§ **WORK TO BE COMPLETED**
Copy each line of the records below, from the first through the one that contains "Organism: NCBI:txid2816120", exactly as written.

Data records
>>>>>

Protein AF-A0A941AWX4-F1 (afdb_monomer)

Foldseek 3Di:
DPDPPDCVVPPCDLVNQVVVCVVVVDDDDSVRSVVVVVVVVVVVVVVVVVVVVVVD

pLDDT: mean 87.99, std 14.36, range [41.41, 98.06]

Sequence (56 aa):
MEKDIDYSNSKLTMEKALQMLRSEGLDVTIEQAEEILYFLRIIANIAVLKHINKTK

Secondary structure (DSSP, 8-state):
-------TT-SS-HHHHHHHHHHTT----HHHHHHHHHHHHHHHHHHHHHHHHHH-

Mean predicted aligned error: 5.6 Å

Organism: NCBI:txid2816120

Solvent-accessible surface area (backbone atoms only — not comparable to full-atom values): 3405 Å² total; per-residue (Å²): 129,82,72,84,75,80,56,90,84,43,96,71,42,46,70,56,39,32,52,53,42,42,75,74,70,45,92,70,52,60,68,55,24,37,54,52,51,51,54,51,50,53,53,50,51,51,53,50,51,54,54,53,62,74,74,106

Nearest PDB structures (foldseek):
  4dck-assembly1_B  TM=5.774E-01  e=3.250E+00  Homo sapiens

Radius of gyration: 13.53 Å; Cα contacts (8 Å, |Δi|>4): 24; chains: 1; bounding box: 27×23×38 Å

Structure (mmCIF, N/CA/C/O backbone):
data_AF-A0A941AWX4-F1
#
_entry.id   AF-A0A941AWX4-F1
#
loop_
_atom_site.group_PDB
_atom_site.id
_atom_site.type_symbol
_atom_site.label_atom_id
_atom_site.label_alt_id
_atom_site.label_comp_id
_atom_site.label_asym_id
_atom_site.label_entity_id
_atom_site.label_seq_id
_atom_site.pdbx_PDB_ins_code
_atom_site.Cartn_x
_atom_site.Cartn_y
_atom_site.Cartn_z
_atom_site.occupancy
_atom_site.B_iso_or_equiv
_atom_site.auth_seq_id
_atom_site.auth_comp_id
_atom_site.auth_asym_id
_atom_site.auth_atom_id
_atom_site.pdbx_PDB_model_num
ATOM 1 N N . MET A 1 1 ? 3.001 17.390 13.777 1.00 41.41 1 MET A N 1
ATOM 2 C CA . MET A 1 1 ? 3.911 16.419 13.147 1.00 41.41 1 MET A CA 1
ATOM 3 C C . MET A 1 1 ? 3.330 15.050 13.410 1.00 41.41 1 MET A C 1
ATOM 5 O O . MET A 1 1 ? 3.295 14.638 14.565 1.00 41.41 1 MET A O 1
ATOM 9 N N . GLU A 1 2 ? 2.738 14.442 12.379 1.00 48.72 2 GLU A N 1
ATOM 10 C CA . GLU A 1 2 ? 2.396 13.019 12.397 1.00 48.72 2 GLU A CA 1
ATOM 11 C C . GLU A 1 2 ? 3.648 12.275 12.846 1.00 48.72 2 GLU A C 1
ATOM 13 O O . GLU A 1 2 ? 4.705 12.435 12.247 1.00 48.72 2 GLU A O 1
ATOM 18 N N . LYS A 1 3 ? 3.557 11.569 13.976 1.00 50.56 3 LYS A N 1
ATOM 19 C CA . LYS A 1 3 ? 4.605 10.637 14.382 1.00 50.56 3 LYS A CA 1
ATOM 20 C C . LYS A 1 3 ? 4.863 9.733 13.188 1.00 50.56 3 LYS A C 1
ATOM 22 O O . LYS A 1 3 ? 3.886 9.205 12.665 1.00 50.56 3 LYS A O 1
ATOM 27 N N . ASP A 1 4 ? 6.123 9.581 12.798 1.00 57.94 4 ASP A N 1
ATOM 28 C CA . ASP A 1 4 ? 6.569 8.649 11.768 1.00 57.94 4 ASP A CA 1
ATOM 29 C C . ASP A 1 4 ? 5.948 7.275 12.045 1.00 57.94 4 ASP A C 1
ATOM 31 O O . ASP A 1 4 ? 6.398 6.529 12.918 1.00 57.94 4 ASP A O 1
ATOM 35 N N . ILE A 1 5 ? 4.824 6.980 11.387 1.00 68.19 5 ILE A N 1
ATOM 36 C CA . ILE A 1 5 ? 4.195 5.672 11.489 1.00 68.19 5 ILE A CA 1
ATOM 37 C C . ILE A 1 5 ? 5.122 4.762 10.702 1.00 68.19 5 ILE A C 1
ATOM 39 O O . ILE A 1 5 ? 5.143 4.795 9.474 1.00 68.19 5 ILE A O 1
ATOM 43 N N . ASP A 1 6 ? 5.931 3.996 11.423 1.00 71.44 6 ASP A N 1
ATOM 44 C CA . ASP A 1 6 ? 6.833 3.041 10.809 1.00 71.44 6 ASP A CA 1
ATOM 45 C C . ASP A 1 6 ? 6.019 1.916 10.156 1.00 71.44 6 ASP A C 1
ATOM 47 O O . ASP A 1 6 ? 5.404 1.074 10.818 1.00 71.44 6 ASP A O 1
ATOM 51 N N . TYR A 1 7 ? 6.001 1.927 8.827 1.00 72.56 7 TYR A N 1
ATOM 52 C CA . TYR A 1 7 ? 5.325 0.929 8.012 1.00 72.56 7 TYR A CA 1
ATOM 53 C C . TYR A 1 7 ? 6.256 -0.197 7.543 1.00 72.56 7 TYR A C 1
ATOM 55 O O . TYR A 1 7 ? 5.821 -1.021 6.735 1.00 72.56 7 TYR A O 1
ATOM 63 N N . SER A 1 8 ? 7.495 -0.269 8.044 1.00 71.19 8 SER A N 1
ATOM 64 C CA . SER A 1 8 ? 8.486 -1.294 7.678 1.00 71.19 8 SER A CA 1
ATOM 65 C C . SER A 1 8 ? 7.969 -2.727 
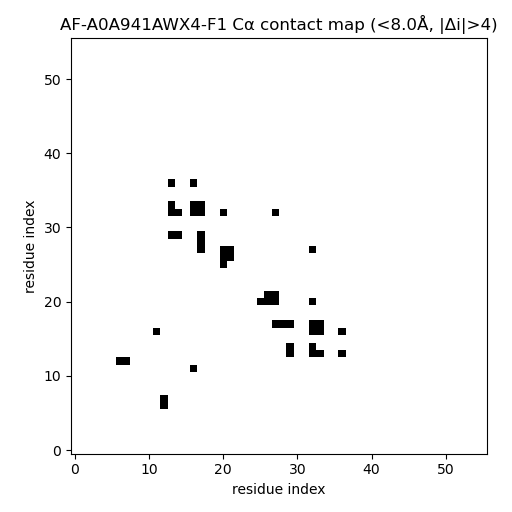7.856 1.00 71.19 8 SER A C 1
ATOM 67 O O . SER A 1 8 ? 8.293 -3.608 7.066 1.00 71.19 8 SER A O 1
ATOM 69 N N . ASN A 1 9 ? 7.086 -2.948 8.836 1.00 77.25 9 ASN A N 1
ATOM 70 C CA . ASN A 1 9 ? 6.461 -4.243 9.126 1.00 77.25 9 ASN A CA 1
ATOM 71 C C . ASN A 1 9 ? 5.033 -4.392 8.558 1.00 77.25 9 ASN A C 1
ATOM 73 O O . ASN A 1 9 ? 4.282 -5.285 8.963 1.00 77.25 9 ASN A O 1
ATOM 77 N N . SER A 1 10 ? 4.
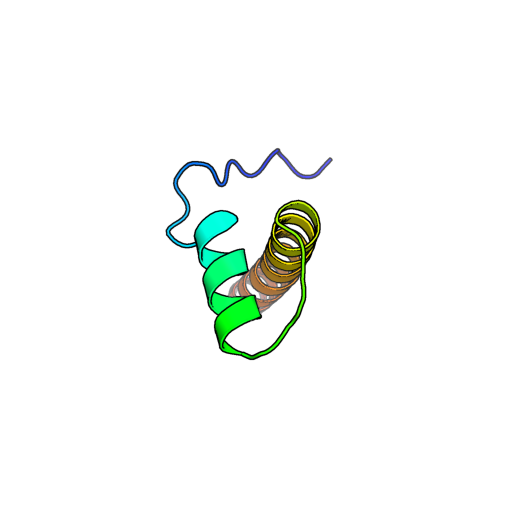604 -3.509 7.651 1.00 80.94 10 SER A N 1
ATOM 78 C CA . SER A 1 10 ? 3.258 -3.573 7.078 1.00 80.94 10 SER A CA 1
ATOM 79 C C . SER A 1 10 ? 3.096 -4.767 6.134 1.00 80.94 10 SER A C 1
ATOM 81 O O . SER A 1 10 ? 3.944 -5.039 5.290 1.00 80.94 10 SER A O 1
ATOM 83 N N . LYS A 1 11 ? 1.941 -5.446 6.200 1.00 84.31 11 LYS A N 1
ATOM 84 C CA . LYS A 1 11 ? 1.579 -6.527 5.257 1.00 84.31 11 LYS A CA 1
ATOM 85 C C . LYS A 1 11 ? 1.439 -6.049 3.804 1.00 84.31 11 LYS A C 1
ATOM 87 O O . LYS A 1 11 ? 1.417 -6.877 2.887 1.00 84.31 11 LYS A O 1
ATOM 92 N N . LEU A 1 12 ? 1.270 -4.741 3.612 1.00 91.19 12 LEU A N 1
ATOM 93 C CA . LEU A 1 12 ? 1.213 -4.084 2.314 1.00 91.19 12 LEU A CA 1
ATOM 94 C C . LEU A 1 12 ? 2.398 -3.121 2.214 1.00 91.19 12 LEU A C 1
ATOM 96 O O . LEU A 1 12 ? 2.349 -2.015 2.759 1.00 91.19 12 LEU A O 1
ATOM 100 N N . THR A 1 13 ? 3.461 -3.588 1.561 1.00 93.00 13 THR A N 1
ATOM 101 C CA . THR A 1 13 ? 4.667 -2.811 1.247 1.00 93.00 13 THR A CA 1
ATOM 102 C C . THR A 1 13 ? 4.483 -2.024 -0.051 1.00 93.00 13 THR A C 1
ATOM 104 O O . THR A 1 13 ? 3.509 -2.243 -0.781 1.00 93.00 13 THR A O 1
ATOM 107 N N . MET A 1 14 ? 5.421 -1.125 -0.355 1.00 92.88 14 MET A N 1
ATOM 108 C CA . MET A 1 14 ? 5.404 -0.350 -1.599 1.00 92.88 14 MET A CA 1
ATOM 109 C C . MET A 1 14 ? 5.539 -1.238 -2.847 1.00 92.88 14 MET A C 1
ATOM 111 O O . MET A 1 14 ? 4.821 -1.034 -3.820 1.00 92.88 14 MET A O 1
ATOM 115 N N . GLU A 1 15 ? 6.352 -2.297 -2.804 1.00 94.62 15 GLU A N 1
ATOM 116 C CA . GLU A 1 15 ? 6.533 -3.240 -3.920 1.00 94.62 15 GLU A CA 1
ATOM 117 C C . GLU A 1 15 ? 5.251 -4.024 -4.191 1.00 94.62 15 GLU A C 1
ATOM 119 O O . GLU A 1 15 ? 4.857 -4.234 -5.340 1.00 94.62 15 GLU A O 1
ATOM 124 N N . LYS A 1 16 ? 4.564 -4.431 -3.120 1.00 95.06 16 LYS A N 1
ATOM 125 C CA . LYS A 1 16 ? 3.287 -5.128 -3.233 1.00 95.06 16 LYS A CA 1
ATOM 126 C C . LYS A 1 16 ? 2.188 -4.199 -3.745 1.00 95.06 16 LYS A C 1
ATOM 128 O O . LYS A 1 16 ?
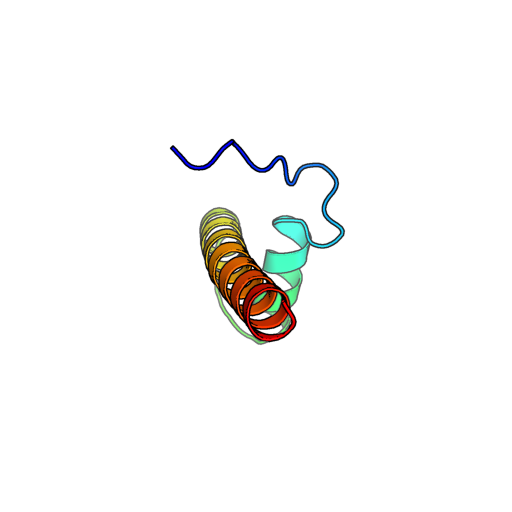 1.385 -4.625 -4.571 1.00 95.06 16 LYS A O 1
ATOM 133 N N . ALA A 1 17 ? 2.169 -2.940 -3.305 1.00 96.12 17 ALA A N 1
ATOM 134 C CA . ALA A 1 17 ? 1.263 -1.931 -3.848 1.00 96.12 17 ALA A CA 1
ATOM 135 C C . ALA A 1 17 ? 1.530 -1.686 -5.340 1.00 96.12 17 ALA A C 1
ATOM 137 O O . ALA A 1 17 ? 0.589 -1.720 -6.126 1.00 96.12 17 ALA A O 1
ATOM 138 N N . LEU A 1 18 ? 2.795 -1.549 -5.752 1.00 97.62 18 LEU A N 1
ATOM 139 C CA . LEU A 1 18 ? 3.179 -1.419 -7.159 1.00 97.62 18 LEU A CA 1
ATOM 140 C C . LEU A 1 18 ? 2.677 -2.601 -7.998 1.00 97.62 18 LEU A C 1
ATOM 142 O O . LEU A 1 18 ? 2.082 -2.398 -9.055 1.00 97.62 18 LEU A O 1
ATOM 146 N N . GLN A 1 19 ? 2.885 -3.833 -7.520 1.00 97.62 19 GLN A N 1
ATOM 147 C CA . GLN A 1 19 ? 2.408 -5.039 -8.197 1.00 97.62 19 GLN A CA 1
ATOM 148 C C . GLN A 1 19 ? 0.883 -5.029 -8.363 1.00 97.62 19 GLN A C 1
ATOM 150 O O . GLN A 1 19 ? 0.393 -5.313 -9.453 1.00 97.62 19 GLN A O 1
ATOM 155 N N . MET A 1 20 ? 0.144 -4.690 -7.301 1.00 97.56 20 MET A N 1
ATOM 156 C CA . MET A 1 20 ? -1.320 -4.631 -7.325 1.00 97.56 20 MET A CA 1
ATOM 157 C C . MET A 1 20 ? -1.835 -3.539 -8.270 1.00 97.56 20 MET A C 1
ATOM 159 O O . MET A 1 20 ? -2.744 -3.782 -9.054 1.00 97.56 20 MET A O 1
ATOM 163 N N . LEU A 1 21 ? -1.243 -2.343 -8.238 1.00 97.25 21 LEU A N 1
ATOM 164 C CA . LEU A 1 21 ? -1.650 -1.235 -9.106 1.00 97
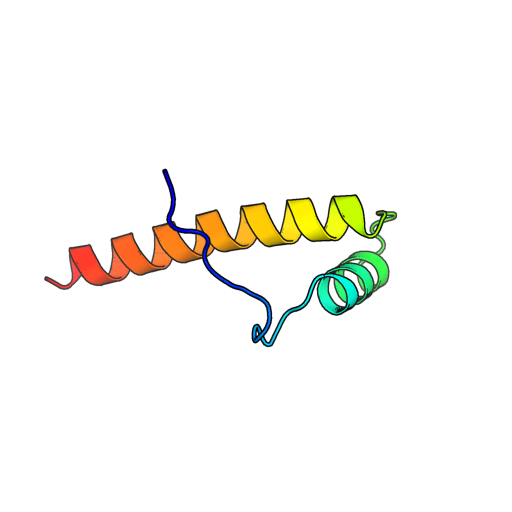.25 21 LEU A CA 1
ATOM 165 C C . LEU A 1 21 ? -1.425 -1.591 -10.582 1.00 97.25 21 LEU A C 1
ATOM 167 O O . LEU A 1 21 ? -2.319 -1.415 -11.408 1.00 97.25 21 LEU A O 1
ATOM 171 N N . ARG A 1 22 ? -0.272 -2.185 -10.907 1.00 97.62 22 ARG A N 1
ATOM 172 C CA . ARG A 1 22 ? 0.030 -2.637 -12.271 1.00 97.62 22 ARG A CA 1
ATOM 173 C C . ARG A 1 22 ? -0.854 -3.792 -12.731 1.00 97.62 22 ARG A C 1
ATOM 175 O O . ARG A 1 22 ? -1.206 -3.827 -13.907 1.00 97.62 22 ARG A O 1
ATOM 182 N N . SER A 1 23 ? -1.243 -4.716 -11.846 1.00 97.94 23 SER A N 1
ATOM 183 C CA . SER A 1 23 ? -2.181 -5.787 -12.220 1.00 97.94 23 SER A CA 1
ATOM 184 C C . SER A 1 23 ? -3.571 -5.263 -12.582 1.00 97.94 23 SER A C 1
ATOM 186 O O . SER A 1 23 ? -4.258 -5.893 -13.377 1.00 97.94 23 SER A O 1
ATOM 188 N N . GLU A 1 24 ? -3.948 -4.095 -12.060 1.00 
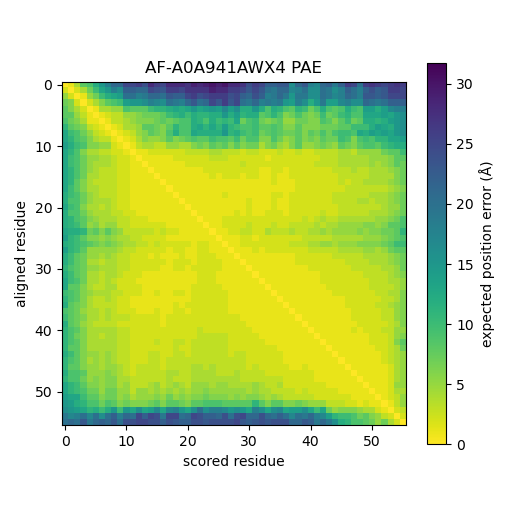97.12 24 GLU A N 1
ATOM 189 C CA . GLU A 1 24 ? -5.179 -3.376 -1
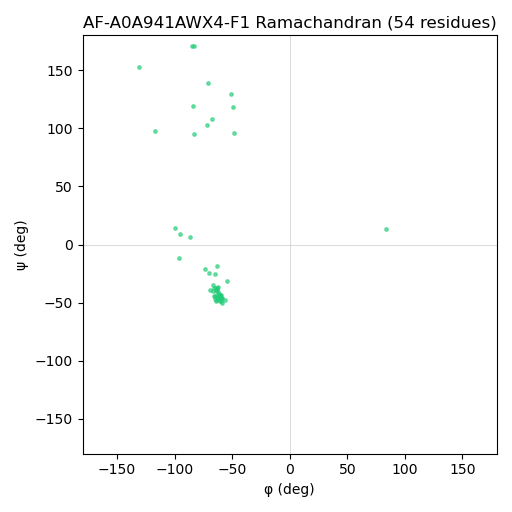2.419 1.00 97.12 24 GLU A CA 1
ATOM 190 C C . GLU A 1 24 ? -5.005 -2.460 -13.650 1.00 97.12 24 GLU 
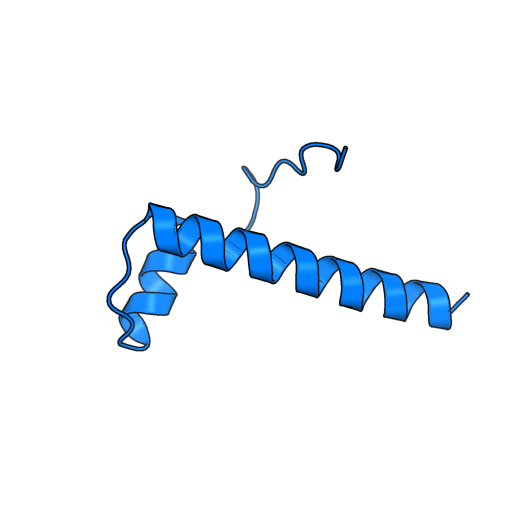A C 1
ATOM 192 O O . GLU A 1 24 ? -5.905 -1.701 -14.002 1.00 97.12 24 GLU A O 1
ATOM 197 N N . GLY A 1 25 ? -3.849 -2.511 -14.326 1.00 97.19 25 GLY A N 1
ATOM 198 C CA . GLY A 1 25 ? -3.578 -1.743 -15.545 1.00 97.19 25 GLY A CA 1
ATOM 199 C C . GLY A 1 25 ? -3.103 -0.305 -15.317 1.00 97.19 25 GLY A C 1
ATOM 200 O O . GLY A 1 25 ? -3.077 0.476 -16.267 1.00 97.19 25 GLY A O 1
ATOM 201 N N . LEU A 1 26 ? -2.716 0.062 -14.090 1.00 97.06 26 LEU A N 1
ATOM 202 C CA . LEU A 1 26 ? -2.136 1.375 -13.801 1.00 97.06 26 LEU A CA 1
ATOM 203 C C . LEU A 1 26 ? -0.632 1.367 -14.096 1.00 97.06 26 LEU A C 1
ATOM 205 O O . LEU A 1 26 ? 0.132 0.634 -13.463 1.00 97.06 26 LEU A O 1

<<<<<

§ **EXPECTED OUTPUT**
Protein AF-A0A941AWX4-F1 (afdb_monomer)

Foldseek 3Di:
DPDPPDCVVPPCDLVNQVVVCVVVVDDDDSVRSVVVVVVVVVVVVVVVVVVVVVVD

pLDDT: mean 87.99, std 14.36, range [41.41, 98.06]

Sequence (56 aa):
MEKDIDYSNSKLTMEKALQMLRSEGLDVTIEQAEEILYFLRIIANIAVLKHINKTK

Secondary structure (DSSP, 8-state):
-------TT-SS-HHHHHHHHHHTT----HHHHHHHHHHHHHHHHHHHHHHHHHH-

Mean predicted aligned error: 5.6 Å

Organism: NCBI:txid2816120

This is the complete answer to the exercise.